In traditional setups, systems might exchange separate messages solely for heartbeat signals, which adds to the overhead in terms of network traffic and processing. By piggybacking, these signals ride along with other control messages, reducing the need for additional communication solely for health checks. However, it’s essential to consider potential trade-offs. Piggybacking heartbeat messages onto other control messages may increase the complexity of message processing and introduce challenges in accurately interpreting and separating different types of messages. There’s also the risk that if the primary message fails or gets delayed, the heartbeat might not get transmitted or checked on time.
· Timestamps: In distributed systems, where multiple processes or nodes communicate by passing messages, establishing a chronological order of event is very critical. Each process in a distributed system has its own local clock, which might not be synchronized perfectly across all nodes due to network latency or clock drift. When an event occurs at a particular process, it can assign a timestamp to that event based on its local clock’s time. This timestamp signifies the order in which the event occurred concerning the local time of that process.

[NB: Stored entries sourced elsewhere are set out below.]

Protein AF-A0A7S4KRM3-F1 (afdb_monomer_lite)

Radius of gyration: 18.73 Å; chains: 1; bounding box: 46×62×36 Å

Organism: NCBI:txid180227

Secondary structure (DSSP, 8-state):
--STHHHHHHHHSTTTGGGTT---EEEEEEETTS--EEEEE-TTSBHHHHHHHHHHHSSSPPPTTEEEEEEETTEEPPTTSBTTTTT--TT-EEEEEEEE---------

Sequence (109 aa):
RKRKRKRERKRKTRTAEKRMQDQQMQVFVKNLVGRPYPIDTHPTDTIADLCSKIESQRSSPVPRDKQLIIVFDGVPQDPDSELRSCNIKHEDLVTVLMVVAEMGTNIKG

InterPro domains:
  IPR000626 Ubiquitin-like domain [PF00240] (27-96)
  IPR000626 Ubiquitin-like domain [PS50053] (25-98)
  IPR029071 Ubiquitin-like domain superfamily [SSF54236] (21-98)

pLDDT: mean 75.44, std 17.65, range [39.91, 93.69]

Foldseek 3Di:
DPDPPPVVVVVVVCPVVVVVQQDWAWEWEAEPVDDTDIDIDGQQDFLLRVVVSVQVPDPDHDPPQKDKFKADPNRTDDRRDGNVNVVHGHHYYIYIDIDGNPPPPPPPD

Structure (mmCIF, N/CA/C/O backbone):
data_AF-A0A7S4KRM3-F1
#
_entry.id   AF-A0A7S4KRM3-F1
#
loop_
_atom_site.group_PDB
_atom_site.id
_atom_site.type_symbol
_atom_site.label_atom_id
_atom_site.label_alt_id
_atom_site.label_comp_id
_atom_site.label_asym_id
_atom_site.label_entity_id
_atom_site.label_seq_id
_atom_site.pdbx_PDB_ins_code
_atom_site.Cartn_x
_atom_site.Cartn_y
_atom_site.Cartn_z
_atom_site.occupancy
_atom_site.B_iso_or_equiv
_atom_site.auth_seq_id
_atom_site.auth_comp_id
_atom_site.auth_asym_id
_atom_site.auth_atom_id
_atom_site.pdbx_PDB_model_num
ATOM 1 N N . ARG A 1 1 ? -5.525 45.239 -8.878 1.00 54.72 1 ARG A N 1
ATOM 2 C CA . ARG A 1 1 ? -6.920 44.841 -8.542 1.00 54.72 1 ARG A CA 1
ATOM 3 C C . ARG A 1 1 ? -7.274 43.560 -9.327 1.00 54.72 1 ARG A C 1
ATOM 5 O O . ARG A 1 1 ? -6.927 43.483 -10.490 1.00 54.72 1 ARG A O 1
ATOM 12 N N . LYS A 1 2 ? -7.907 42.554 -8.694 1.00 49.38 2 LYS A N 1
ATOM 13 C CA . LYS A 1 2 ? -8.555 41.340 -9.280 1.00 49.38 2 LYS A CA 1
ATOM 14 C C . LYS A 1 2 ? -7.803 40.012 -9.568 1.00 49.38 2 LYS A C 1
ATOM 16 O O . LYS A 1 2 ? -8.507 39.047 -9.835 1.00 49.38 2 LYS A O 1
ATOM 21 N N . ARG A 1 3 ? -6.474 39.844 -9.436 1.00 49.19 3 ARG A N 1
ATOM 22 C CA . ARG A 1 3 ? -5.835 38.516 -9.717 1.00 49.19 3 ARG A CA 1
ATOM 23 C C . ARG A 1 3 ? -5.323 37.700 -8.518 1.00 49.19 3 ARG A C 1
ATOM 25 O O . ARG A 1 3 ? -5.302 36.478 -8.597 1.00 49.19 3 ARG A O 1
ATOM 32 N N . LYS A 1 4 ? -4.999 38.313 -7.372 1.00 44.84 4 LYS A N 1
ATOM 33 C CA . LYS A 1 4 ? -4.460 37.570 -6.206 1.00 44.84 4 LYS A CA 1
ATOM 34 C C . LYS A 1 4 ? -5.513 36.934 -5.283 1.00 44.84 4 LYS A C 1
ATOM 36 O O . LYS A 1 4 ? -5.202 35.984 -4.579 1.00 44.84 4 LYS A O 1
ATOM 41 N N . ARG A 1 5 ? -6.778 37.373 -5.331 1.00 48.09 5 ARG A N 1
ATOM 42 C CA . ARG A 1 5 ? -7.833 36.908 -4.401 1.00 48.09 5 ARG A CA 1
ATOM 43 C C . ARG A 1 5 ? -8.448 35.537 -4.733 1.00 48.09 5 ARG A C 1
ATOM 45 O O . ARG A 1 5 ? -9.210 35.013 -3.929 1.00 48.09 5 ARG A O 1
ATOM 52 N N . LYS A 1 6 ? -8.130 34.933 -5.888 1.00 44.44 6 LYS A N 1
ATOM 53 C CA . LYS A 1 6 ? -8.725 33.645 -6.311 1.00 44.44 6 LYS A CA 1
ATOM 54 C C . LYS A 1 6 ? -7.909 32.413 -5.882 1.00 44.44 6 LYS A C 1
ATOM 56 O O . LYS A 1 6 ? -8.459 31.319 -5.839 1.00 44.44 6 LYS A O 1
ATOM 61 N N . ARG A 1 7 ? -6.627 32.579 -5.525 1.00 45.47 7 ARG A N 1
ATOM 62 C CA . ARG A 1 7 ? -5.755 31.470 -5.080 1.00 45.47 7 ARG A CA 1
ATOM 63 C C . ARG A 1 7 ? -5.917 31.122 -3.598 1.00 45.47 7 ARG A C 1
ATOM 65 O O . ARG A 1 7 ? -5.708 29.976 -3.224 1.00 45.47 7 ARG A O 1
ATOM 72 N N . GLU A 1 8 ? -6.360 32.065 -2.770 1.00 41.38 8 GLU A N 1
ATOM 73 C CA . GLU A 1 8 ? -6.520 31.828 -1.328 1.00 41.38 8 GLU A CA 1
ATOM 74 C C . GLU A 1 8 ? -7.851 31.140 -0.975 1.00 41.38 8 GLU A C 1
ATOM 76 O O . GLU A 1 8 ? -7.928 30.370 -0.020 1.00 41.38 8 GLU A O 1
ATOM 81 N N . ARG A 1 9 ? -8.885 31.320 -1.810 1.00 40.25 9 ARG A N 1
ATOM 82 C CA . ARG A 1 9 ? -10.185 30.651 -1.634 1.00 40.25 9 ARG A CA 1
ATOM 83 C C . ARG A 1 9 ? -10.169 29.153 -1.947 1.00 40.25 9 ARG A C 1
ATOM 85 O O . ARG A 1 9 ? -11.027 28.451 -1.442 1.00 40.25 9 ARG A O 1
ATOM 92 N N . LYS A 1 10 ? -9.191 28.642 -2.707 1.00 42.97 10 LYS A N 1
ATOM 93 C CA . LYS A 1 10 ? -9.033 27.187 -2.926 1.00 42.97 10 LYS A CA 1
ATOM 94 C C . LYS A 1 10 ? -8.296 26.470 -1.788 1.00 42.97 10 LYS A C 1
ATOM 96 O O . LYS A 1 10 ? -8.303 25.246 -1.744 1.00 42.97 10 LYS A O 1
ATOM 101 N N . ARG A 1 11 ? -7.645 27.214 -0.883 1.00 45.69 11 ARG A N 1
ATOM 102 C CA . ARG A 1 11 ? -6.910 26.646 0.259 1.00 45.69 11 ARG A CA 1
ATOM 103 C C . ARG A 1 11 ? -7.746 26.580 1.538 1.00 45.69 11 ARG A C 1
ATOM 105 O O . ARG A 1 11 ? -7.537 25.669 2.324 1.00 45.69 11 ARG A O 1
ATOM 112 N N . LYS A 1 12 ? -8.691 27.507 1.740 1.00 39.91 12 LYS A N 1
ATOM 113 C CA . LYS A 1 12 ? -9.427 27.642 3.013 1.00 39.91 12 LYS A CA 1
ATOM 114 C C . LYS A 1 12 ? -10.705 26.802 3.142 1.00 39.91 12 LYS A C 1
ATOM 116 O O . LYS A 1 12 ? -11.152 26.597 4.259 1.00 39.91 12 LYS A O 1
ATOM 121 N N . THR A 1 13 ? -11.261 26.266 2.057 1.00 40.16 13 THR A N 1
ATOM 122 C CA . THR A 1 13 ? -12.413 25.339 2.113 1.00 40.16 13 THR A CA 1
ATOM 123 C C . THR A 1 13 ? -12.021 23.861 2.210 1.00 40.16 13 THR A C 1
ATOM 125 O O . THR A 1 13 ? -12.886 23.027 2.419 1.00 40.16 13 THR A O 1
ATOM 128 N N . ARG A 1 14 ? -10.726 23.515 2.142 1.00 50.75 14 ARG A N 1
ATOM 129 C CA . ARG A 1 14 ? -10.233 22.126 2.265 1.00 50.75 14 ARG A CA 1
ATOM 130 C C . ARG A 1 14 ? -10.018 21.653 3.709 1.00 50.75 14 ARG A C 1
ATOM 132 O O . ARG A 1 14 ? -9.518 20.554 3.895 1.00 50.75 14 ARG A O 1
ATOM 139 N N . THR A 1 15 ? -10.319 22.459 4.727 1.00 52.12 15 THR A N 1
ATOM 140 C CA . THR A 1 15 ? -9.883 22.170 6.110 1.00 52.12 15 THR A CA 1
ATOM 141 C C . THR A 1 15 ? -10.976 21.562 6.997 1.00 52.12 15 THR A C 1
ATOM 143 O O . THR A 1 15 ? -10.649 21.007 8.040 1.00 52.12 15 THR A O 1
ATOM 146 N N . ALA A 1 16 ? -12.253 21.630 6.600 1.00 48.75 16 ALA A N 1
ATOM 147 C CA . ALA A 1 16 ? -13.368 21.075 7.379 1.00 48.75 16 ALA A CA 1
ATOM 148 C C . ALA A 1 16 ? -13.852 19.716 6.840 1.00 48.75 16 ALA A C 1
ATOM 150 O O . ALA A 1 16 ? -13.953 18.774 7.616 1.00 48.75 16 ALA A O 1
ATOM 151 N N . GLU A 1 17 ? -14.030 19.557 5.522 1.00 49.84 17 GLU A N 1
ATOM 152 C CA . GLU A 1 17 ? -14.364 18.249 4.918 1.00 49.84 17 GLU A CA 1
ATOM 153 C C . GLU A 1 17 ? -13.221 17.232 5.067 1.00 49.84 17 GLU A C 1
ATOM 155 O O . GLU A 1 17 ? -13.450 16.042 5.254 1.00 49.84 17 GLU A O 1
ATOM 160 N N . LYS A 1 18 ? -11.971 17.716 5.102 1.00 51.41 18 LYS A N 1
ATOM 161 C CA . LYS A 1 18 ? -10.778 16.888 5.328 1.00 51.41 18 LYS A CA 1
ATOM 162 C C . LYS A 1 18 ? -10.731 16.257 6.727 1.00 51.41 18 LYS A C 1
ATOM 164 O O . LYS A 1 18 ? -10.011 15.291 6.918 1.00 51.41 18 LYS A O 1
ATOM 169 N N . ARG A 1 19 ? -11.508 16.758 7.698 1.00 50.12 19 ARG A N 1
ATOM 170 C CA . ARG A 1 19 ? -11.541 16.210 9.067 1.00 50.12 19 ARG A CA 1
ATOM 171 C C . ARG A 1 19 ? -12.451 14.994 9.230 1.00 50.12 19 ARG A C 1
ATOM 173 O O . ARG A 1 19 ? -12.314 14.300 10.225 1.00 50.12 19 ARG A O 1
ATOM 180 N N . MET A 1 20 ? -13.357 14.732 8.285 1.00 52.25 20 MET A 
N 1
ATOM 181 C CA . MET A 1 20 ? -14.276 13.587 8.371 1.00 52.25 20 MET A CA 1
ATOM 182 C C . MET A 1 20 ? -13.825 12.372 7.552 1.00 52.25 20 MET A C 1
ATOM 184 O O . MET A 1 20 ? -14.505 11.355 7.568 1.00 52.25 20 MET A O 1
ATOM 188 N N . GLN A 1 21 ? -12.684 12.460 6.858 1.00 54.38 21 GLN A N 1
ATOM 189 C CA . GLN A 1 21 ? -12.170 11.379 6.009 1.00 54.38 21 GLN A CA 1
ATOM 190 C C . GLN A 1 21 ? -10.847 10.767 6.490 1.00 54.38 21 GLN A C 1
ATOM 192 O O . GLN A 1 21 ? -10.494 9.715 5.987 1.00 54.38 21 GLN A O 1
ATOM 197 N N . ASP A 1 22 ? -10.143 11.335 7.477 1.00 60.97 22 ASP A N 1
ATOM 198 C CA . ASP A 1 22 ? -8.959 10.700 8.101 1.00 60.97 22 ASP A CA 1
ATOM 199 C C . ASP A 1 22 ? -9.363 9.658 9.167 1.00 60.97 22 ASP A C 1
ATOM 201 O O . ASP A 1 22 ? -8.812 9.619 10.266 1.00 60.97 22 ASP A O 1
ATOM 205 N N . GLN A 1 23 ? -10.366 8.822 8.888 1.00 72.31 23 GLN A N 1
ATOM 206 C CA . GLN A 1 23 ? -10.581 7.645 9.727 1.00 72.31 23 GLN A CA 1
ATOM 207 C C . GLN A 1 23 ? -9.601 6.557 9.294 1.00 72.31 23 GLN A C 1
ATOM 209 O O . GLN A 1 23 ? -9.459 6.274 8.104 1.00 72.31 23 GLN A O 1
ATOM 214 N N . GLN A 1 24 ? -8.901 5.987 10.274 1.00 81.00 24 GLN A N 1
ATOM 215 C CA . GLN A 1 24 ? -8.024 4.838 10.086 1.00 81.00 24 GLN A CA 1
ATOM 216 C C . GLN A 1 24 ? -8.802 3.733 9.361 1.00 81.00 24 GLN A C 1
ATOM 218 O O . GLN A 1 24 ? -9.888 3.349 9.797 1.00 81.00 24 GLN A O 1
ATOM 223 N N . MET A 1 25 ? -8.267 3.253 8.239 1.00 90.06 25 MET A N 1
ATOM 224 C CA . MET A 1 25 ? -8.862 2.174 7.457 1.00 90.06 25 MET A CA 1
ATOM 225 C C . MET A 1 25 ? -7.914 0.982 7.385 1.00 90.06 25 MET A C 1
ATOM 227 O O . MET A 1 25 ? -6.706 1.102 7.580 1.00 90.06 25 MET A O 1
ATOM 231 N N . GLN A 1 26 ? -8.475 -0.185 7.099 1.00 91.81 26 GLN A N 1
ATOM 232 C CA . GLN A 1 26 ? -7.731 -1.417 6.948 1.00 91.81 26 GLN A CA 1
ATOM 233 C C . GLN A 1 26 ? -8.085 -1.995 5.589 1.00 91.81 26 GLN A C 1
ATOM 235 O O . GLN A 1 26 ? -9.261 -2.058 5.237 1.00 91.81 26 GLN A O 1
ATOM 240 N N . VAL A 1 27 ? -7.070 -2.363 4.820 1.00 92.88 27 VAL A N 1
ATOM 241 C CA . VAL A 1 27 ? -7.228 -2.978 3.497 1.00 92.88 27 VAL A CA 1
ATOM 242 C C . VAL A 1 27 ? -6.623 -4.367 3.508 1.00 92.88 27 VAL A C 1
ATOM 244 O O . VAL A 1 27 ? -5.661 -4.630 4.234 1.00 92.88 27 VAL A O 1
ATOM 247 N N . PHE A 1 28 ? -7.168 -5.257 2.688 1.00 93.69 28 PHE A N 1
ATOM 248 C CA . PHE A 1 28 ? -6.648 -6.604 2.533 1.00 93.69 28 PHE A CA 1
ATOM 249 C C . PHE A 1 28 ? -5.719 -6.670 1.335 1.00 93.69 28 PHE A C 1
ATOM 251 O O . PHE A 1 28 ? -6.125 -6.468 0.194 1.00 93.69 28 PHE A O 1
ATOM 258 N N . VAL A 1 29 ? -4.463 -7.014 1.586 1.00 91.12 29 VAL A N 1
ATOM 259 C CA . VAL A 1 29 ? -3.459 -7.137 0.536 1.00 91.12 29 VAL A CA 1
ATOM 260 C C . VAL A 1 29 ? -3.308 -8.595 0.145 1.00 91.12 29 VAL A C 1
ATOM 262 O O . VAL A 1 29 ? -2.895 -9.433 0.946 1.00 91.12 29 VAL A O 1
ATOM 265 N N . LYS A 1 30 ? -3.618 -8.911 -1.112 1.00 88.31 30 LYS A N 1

Alternatively, sequence numbers can also used to uniquely identify events or messages exchanged between nodes. Each event or message is assigned a sequence number that increments in a strictly monotonically increasing manner. Sequence numbers are independent of local clocks and thus overcome the issues related to clock synchronization or inconsistencies in timestamping.

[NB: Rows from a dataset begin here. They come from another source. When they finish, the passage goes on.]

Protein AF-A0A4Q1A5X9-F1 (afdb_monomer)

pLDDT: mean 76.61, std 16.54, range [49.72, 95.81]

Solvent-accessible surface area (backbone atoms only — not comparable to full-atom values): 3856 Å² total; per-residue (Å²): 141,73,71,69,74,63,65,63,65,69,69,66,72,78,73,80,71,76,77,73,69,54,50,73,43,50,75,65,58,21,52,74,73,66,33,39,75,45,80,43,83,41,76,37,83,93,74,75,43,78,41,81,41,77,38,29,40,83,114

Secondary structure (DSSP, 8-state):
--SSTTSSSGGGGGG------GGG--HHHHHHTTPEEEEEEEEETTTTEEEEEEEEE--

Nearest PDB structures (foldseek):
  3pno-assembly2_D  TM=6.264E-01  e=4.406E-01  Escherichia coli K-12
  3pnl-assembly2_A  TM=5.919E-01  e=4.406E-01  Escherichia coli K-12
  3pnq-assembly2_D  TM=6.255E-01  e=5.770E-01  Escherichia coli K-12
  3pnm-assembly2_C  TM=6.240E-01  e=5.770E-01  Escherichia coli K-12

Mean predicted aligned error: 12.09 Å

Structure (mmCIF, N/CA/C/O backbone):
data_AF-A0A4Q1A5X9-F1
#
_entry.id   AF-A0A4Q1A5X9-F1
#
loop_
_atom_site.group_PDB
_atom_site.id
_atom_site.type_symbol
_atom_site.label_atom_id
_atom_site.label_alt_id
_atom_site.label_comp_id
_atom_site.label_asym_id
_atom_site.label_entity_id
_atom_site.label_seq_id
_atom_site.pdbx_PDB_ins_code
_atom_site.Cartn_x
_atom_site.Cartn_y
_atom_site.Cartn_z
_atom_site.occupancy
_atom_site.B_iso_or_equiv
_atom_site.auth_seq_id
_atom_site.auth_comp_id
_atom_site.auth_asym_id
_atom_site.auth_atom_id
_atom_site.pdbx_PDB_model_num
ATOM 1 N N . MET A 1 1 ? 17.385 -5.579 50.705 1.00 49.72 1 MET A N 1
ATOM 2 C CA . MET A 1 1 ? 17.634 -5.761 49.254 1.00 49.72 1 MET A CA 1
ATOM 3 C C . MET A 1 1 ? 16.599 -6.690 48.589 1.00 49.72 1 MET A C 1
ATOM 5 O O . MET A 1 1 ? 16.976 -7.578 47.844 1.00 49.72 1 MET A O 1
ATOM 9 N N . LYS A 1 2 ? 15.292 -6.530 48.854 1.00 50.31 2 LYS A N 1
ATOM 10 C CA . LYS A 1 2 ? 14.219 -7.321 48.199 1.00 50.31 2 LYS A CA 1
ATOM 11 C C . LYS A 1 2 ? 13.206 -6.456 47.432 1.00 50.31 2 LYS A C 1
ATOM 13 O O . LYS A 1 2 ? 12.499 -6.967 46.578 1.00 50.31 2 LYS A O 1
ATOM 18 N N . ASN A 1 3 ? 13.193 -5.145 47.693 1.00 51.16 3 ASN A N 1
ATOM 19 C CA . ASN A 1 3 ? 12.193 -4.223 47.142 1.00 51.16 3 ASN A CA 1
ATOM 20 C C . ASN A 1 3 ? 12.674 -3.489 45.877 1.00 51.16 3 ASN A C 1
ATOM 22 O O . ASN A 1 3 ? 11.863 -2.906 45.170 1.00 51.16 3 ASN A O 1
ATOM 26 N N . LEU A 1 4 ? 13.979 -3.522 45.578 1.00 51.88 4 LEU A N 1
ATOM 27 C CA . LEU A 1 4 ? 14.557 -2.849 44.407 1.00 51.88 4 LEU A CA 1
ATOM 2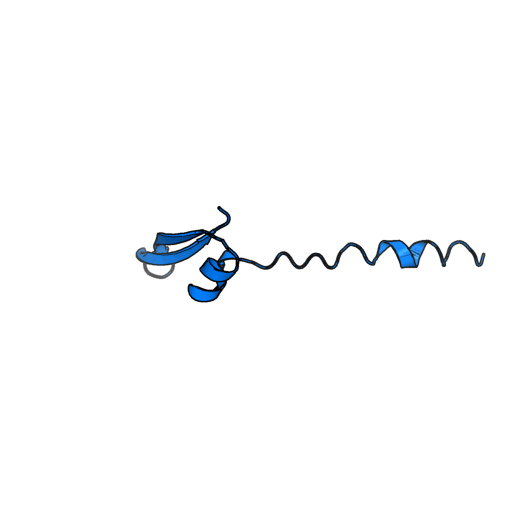8 C C . LEU A 1 4 ? 14.373 -3.673 43.123 1.00 51.88 4 LEU A C 1
ATOM 30 O O . LEU A 1 4 ? 14.144 -3.126 42.052 1.00 51.88 4 LEU A O 1
ATOM 34 N N . THR A 1 5 ? 14.406 -5.000 43.243 1.00 54.75 5 THR A N 1
ATOM 35 C CA . THR A 1 5 ? 14.214 -5.942 42.133 1.00 54.75 5 THR A CA 1
ATOM 36 C C . THR A 1 5 ? 12.775 -5.993 41.618 1.00 54.75 5 THR A C 1
ATOM 38 O O . THR A 1 5 ? 12.559 -6.425 40.491 1.00 54.75 5 THR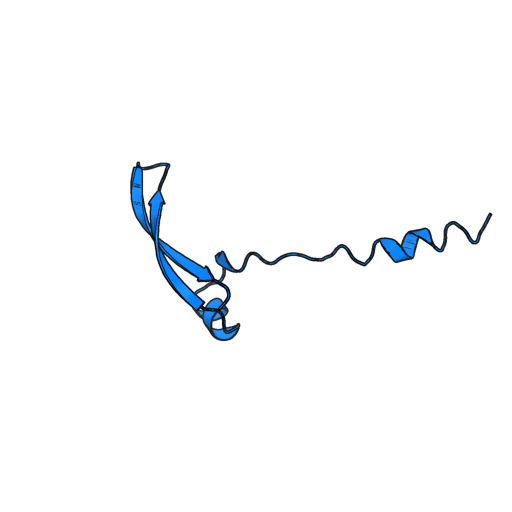 A O 1
ATOM 41 N N . LEU A 1 6 ? 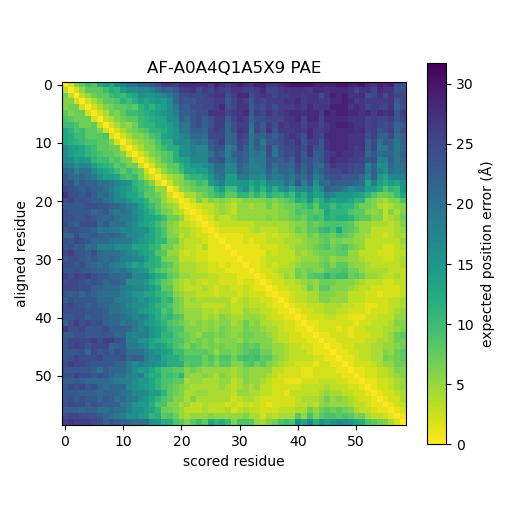11.795 -5.533 42.402 1.00 52.94 6 LEU A N 1
ATOM 42 C CA . LEU A 1 6 ? 10.375 -5.588 42.036 1.00 52.94 6 LEU A CA 1
ATOM 43 C C . LEU A 1 6 ? 9.915 -4.363 41.225 1.00 52.94 6 LEU A C 1
ATOM 45 O O . LEU A 1 6 ? 8.943 -4.447 40.485 1.00 52.94 6 LEU A O 1
ATOM 49 N N . LEU A 1 7 ? 10.640 -3.243 41.316 1.00 53.78 7 LEU A N 1
ATOM 50 C CA . LEU A 1 7 ? 10.353 -2.017 40.557 1.00 53.78 7 LEU A CA 1
ATOM 51 C C . LEU A 1 7 ? 10.933 -2.026 39.136 1.00 53.78 7 LEU A C 1
ATOM 53 O O . LEU A 1 7 ? 10.528 -1.217 38.307 1.00 53.78 7 LEU A O 1
ATOM 57 N N . LEU A 1 8 ? 11.872 -2.929 38.836 1.00 52.00 8 LEU A N 1
ATOM 58 C CA . LEU A 1 8 ? 12.528 -2.981 37.527 1.00 52.00 8 LEU A CA 1
ATOM 59 C C . LEU A 1 8 ? 11.762 -3.839 36.502 1.00 52.00 8 LEU A C 1
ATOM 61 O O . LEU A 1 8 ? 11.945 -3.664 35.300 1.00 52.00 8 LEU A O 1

Sometimes, systems use a combination of both timestamping and sequence numbers to enhance event ordering. They might use sequence numbers to establish the global order of events while using timestamps for additional context or resolution in cases where events are very close in sequence.
· Sanity Check: Based upon knowledge of internal design or system state, sanity checks can be performed over specific operations or output of a component.
♻Recover from Faults: Once faults are detected; the next logic step would be to recover from faults and get normal operation back in order. Let us discuss some of the strategies which can be employed to recover from faults:
· Redundant spare: System can have one or more duplicate components which can step into action and take over the work if the primary component fails.
· Rollback: System can be rolled back to a previous working state upon detection of a failure so that normal operation can resume as fast as possible.
· Exception Handling: Some programming environments can rely on exception classes to recover from unexpected exceptions and state a defined and safe behavior while handling exceptions.
· Software Upgrades: Deprecated functions or classes can be replaced with new code so that normal operation is restored in the system, without affecting services. Bug fixes are usually handled in this fashion with regular software patch upgrades.
· Graceful degradation: Systems can choose to maintain critical components while dropping less critical ones, so that individual component failure does not transcend into complete system failure.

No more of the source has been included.